> **WHAT IS NEEDED**
Only one stretch of the data below is wanted: the lines from the one with "ATOM 174 O O . ALA" through the one with "ATOM 188 O O", repeated exactly.

══ RECORDS ══

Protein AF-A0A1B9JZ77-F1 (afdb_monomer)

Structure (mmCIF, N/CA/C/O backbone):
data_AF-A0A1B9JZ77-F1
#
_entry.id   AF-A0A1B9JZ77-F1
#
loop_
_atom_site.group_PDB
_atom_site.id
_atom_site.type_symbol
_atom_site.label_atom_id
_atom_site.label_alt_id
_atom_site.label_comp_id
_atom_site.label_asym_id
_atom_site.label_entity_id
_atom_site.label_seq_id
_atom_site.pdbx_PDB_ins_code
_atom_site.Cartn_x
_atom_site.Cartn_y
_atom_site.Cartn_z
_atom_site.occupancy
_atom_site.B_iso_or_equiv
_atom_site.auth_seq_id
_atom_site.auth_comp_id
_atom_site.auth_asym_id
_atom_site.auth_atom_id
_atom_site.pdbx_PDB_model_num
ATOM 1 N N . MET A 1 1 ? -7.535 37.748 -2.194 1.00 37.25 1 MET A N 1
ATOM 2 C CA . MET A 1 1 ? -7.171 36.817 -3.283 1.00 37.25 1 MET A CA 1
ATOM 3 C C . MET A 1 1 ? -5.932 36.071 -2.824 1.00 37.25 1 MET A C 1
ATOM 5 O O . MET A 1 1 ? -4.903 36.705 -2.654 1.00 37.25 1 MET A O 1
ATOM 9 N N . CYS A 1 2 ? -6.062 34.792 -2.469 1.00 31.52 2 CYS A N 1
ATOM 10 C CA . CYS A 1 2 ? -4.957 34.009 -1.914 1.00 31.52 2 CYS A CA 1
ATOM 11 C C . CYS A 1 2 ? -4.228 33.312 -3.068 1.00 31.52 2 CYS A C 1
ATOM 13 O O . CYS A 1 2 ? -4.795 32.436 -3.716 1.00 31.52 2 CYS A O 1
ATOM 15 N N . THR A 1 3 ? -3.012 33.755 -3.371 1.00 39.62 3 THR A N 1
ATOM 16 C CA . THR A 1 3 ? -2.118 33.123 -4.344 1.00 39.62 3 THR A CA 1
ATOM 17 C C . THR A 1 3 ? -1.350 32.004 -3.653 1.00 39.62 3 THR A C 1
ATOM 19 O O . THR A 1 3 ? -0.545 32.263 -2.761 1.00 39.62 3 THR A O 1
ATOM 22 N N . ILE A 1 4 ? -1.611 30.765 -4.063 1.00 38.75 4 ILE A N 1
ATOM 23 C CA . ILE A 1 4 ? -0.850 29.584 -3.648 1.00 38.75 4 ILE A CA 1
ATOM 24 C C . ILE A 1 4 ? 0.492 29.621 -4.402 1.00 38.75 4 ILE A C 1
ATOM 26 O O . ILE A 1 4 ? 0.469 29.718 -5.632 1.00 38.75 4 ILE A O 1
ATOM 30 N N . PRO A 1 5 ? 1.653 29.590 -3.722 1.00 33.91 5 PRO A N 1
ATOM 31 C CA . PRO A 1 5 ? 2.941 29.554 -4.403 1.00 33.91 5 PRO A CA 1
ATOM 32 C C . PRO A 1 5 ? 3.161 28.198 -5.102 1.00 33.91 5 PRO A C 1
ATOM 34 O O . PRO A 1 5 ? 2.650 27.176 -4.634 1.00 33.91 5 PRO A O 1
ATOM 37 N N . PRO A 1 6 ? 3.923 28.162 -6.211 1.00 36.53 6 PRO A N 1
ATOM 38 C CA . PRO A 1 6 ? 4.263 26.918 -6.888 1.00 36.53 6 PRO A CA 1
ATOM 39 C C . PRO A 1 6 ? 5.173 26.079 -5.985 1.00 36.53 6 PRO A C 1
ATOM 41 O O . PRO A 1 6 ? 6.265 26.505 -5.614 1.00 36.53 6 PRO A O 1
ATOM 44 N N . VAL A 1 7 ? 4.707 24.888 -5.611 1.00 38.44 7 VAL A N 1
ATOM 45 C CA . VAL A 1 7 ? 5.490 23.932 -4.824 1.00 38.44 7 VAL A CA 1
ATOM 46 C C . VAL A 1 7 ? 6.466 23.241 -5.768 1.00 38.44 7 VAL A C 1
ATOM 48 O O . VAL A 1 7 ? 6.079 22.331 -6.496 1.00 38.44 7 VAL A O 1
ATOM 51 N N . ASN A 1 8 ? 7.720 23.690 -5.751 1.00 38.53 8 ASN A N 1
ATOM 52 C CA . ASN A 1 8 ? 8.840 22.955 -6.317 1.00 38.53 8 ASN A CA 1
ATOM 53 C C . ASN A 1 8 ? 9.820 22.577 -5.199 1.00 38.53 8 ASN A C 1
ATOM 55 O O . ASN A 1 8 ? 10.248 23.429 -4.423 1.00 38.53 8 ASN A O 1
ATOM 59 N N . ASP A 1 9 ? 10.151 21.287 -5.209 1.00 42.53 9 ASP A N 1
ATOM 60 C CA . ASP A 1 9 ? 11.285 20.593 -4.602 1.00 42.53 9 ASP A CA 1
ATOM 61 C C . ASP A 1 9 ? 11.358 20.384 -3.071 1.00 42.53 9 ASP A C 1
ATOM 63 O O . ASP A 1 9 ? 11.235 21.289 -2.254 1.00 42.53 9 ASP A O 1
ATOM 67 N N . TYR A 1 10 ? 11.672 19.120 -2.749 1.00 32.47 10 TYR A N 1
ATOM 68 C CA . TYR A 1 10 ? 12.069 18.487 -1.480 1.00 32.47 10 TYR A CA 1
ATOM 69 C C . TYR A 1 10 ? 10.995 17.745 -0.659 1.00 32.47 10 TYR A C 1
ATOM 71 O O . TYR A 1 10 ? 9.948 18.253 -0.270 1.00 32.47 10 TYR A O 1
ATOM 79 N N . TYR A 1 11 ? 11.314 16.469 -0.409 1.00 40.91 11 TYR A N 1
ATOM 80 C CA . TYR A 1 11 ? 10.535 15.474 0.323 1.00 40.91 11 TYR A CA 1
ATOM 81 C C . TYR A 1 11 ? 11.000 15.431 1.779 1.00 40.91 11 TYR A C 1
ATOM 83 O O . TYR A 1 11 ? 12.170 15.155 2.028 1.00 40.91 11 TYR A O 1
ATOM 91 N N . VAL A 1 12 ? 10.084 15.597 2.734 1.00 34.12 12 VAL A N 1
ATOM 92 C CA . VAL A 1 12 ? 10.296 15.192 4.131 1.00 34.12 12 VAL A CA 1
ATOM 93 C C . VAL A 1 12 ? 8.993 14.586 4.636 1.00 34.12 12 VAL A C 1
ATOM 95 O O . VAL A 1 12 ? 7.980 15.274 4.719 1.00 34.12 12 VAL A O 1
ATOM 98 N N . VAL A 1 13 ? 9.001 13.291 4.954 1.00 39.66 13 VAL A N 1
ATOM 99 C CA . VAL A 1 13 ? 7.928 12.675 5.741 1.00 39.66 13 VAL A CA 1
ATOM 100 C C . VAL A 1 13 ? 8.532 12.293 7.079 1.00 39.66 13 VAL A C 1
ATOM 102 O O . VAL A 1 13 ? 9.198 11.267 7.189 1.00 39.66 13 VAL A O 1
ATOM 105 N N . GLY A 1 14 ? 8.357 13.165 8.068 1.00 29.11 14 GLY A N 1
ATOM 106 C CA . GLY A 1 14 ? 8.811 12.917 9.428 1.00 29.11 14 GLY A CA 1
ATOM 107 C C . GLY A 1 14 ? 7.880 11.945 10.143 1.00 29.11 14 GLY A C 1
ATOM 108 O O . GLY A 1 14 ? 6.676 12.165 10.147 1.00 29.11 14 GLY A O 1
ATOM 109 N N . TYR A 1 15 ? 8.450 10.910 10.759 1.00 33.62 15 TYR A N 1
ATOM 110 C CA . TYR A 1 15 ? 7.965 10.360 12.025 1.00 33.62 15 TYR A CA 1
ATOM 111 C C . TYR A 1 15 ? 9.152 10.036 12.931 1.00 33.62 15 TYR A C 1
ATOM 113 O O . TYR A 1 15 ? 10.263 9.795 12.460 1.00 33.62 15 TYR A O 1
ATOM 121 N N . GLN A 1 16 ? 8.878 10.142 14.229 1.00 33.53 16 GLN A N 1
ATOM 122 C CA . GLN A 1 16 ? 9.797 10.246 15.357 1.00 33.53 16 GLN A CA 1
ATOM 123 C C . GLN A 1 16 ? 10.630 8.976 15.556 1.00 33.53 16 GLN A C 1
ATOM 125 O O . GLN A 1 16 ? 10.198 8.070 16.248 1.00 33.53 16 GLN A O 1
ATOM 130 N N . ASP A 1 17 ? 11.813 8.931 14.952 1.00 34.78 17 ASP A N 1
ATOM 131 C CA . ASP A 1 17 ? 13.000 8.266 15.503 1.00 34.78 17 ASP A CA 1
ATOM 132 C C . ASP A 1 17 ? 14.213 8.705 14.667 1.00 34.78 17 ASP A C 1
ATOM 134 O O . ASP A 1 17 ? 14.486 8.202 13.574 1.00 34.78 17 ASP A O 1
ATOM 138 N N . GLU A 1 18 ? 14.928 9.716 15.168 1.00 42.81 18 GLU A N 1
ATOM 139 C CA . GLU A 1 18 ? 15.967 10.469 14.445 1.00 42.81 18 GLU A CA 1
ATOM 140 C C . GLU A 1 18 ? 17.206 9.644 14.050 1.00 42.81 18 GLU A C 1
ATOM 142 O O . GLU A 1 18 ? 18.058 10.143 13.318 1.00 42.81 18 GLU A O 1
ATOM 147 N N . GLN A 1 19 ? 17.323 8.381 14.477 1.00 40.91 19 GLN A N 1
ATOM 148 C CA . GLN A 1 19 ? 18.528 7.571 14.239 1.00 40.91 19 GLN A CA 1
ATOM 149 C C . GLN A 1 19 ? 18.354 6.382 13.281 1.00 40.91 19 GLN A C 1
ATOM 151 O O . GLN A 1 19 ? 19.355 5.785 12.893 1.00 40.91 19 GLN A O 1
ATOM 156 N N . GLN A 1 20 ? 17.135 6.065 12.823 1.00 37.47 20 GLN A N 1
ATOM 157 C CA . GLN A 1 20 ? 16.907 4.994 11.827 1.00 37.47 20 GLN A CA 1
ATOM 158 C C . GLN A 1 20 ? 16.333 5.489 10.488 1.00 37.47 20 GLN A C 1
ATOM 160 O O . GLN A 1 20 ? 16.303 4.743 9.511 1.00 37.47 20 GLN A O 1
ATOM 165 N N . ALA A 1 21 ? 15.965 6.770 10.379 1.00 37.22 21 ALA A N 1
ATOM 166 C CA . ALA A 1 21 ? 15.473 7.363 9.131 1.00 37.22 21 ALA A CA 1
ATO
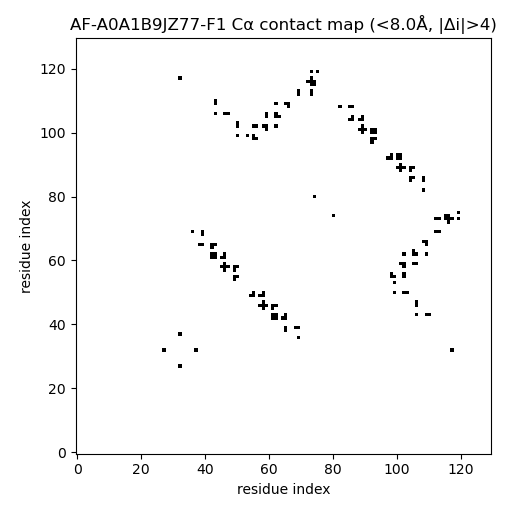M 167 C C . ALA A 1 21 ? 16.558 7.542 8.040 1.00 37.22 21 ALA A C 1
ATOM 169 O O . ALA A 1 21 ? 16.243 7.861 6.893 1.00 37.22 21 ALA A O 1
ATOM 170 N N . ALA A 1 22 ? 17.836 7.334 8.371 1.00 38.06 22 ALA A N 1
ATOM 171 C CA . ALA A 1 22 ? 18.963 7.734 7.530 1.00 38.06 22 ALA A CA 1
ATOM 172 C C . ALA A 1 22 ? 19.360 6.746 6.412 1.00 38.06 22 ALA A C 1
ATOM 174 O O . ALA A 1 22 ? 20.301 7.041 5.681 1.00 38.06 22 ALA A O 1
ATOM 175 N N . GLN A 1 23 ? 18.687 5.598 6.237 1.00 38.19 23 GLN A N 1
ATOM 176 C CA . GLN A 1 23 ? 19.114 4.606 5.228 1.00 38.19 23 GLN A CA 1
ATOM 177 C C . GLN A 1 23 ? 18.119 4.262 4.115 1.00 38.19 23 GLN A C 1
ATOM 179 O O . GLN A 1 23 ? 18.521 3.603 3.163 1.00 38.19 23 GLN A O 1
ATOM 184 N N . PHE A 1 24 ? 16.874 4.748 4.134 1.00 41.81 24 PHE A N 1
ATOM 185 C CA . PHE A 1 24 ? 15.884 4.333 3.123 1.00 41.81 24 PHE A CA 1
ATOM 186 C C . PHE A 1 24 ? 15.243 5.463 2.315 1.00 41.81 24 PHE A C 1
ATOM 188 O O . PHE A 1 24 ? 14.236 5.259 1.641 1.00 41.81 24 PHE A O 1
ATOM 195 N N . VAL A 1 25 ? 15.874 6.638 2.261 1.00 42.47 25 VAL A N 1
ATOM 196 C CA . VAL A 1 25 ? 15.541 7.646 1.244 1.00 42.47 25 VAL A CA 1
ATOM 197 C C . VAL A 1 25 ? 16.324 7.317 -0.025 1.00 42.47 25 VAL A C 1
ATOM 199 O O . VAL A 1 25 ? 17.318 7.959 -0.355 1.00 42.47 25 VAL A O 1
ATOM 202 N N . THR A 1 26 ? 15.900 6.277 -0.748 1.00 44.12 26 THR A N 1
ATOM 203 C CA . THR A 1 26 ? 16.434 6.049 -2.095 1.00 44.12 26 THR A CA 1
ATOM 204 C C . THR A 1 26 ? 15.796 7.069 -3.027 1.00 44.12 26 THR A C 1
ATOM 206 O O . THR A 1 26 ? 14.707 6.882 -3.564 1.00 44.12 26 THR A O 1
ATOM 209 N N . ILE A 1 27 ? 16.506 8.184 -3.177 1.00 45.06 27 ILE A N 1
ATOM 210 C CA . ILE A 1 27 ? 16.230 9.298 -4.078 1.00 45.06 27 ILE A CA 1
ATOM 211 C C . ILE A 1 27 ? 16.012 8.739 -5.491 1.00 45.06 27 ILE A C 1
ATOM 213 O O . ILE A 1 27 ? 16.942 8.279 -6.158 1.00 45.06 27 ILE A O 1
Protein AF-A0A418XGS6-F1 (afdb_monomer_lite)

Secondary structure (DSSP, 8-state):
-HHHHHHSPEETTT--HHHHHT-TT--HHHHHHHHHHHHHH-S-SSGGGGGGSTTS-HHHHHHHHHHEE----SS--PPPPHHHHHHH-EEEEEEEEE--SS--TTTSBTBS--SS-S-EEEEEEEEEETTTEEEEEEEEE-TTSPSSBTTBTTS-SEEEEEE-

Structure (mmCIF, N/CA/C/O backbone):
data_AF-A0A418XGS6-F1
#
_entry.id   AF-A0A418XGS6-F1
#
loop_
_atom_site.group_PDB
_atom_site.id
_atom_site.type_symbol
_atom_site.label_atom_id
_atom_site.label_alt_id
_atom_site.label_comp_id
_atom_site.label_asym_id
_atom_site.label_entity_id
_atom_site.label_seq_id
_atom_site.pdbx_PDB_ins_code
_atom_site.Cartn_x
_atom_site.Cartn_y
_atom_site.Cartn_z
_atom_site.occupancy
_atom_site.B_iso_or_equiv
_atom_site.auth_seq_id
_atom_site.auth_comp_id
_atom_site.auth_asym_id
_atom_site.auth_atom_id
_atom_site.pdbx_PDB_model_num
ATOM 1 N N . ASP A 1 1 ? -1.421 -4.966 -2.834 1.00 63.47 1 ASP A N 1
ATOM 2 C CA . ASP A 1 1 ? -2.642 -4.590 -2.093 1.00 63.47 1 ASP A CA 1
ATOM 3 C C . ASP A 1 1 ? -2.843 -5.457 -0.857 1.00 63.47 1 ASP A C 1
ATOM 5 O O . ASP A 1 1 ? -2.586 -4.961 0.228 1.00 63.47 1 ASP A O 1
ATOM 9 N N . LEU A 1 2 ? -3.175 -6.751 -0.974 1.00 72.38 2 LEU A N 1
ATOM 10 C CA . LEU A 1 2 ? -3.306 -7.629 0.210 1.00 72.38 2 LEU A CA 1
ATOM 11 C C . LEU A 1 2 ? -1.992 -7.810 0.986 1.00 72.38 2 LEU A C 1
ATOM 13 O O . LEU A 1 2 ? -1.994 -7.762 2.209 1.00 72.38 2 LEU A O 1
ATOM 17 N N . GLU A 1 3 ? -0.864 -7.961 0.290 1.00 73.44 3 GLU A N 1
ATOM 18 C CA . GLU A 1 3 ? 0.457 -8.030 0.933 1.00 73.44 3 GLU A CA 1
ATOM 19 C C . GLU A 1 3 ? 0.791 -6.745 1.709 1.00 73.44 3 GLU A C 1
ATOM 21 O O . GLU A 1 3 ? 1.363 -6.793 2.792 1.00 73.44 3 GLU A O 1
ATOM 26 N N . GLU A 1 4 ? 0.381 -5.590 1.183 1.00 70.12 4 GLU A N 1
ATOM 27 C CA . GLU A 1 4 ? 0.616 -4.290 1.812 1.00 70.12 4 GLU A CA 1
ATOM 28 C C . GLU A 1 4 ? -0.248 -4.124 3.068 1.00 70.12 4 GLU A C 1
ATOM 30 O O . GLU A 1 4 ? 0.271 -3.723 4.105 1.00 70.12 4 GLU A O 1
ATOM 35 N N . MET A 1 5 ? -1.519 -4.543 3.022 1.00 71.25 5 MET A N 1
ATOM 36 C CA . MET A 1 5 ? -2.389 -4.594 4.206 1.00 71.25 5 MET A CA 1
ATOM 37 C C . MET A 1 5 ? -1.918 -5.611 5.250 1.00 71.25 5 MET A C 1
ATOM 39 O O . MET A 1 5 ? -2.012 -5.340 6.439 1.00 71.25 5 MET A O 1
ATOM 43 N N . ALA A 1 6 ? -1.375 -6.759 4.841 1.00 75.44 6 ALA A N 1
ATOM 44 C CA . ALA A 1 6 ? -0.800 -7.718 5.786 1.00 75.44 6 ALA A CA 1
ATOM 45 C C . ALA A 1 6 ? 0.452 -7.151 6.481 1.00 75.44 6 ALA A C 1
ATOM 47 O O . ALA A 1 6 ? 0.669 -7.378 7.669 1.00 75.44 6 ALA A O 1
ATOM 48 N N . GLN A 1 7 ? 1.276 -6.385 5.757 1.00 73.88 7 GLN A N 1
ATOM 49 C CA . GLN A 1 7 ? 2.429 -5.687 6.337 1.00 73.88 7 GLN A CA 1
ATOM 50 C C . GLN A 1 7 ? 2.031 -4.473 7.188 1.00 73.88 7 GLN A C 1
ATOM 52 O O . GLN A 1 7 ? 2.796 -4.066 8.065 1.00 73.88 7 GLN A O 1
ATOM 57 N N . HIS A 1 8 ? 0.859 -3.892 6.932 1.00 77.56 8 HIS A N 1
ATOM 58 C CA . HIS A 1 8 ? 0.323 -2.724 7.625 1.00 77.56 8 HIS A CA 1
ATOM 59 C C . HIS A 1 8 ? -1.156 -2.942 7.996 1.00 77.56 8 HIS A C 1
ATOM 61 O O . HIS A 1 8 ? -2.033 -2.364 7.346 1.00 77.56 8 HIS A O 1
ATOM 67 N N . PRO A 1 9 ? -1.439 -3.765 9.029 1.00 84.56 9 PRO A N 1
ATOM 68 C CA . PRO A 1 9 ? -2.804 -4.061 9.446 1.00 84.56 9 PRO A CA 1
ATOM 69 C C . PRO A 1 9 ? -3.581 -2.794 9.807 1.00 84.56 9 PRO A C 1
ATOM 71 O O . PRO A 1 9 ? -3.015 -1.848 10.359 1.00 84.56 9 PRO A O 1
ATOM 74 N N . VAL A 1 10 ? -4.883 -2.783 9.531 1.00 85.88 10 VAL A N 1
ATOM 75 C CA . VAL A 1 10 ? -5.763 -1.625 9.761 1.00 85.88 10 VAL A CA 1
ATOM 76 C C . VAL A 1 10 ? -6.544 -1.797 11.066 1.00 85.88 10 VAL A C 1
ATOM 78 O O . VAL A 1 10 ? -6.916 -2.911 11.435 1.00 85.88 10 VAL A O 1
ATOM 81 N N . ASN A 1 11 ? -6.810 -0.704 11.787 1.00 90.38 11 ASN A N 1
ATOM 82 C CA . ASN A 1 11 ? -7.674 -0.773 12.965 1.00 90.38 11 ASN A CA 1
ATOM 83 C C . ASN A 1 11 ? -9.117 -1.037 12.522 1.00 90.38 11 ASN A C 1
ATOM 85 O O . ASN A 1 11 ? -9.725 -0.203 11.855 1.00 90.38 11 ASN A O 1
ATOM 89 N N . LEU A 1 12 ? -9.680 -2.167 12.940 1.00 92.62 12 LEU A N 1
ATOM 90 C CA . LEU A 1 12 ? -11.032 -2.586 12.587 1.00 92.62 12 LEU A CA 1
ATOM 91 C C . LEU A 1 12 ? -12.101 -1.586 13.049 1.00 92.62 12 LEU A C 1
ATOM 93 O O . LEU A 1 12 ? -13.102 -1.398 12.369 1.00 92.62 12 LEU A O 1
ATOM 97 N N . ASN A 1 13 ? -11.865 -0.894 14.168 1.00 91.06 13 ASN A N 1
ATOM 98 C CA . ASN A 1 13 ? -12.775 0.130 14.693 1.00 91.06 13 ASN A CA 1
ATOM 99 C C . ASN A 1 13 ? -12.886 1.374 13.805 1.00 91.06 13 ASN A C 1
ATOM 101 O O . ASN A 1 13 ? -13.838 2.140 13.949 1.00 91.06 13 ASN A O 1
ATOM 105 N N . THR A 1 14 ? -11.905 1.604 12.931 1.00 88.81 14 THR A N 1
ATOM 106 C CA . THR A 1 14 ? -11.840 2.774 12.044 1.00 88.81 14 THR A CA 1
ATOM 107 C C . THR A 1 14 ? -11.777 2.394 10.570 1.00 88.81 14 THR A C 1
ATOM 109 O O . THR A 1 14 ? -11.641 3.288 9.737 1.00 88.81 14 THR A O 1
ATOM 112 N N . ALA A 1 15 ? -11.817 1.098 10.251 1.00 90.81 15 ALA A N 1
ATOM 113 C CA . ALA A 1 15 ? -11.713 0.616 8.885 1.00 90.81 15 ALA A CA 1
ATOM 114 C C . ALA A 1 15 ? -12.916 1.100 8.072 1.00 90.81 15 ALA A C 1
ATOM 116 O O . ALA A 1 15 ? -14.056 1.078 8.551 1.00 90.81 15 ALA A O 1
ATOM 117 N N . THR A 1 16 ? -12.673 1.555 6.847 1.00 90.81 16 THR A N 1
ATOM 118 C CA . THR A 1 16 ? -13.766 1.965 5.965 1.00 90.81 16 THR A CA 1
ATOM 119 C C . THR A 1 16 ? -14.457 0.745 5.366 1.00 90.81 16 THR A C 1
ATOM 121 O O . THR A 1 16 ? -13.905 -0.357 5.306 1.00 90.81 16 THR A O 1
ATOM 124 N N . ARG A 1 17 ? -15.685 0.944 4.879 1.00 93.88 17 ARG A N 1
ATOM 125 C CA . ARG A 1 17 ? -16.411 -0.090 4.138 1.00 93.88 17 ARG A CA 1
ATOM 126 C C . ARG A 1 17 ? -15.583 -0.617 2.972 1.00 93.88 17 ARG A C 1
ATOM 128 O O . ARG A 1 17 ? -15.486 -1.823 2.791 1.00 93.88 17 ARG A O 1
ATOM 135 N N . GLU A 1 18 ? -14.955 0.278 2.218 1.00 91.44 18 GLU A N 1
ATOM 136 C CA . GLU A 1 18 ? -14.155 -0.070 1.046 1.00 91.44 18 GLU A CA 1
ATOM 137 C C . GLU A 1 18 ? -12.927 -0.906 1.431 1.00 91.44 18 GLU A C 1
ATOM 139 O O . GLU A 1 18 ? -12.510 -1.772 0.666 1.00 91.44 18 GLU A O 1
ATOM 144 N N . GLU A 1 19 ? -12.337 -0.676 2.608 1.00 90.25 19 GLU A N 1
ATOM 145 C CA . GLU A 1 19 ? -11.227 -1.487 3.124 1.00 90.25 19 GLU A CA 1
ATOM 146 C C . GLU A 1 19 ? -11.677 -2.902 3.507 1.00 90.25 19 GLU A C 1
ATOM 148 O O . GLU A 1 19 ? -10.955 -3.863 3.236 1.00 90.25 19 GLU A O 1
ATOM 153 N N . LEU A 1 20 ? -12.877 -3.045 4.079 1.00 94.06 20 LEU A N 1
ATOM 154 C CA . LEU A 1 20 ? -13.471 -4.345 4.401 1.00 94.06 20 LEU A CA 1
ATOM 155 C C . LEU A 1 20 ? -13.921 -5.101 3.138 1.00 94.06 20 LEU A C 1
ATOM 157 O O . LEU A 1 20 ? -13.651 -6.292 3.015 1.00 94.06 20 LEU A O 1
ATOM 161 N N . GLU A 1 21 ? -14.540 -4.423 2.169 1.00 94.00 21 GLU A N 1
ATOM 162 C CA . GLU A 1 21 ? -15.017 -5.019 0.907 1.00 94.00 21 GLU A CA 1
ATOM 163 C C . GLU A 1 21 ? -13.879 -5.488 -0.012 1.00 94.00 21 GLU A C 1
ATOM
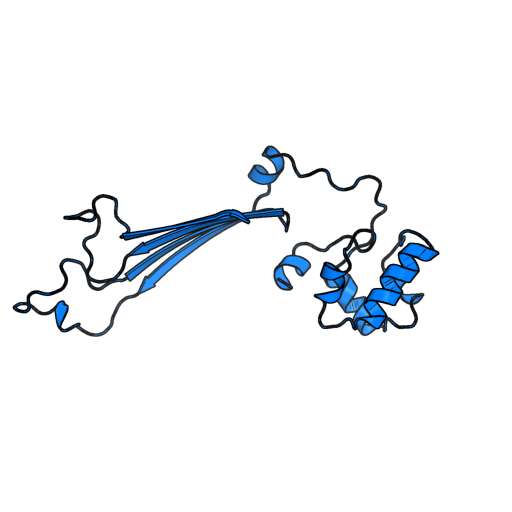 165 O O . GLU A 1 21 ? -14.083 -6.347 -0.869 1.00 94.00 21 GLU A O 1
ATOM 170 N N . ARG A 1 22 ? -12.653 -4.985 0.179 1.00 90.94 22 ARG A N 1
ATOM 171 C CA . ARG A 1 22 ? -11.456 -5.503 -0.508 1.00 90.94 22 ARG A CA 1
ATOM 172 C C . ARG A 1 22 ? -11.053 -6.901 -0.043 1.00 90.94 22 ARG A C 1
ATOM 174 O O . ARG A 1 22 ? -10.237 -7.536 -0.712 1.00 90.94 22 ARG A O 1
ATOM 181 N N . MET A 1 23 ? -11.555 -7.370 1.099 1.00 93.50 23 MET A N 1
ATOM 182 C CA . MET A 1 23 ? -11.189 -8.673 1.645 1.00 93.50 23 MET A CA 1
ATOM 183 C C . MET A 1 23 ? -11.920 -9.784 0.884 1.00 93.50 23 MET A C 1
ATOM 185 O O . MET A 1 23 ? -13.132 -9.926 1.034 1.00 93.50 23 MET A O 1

═══

> **WRITTEN SOLUTION**
ATOM 174 O O . ALA A 1 22 ? 20.301 7.041 5.681 1.00 38.06 22 ALA A O 1
ATOM 175 N N . GLN A 1 23 ? 18.687 5.598 6.237 1.00 38.19 23 GLN A N 1
ATOM 176 C CA . GLN A 1 23 ? 19.114 4.606 5.228 1.00 38.19 23 GLN A CA 1
ATOM 177 C C . GLN A 1 23 ? 18.119 4.262 4.115 1.00 38.19 23 GLN A C 1
ATOM 179 O O . GLN A 1 23 ? 18.521 3.603 3.163 1.00 38.19 23 GLN A O 1
ATOM 184 N N . PHE A 1 24 ? 16.874 4.748 4.134 1.00 41.81 24 PHE A N 1
ATOM 185 C CA . PHE A 1 24 ? 15.884 4.333 3.123 1.00 41.81 24 PHE A CA 1
ATOM 186 C C . PHE A 1 24 ? 15.243 5.463 2.315 1.00 41.81 24 PHE A C 1
ATOM 188 O O . PHE A 1 24 ? 14.236 5.259 1.641 1.00 41.81 24 PHE A O 1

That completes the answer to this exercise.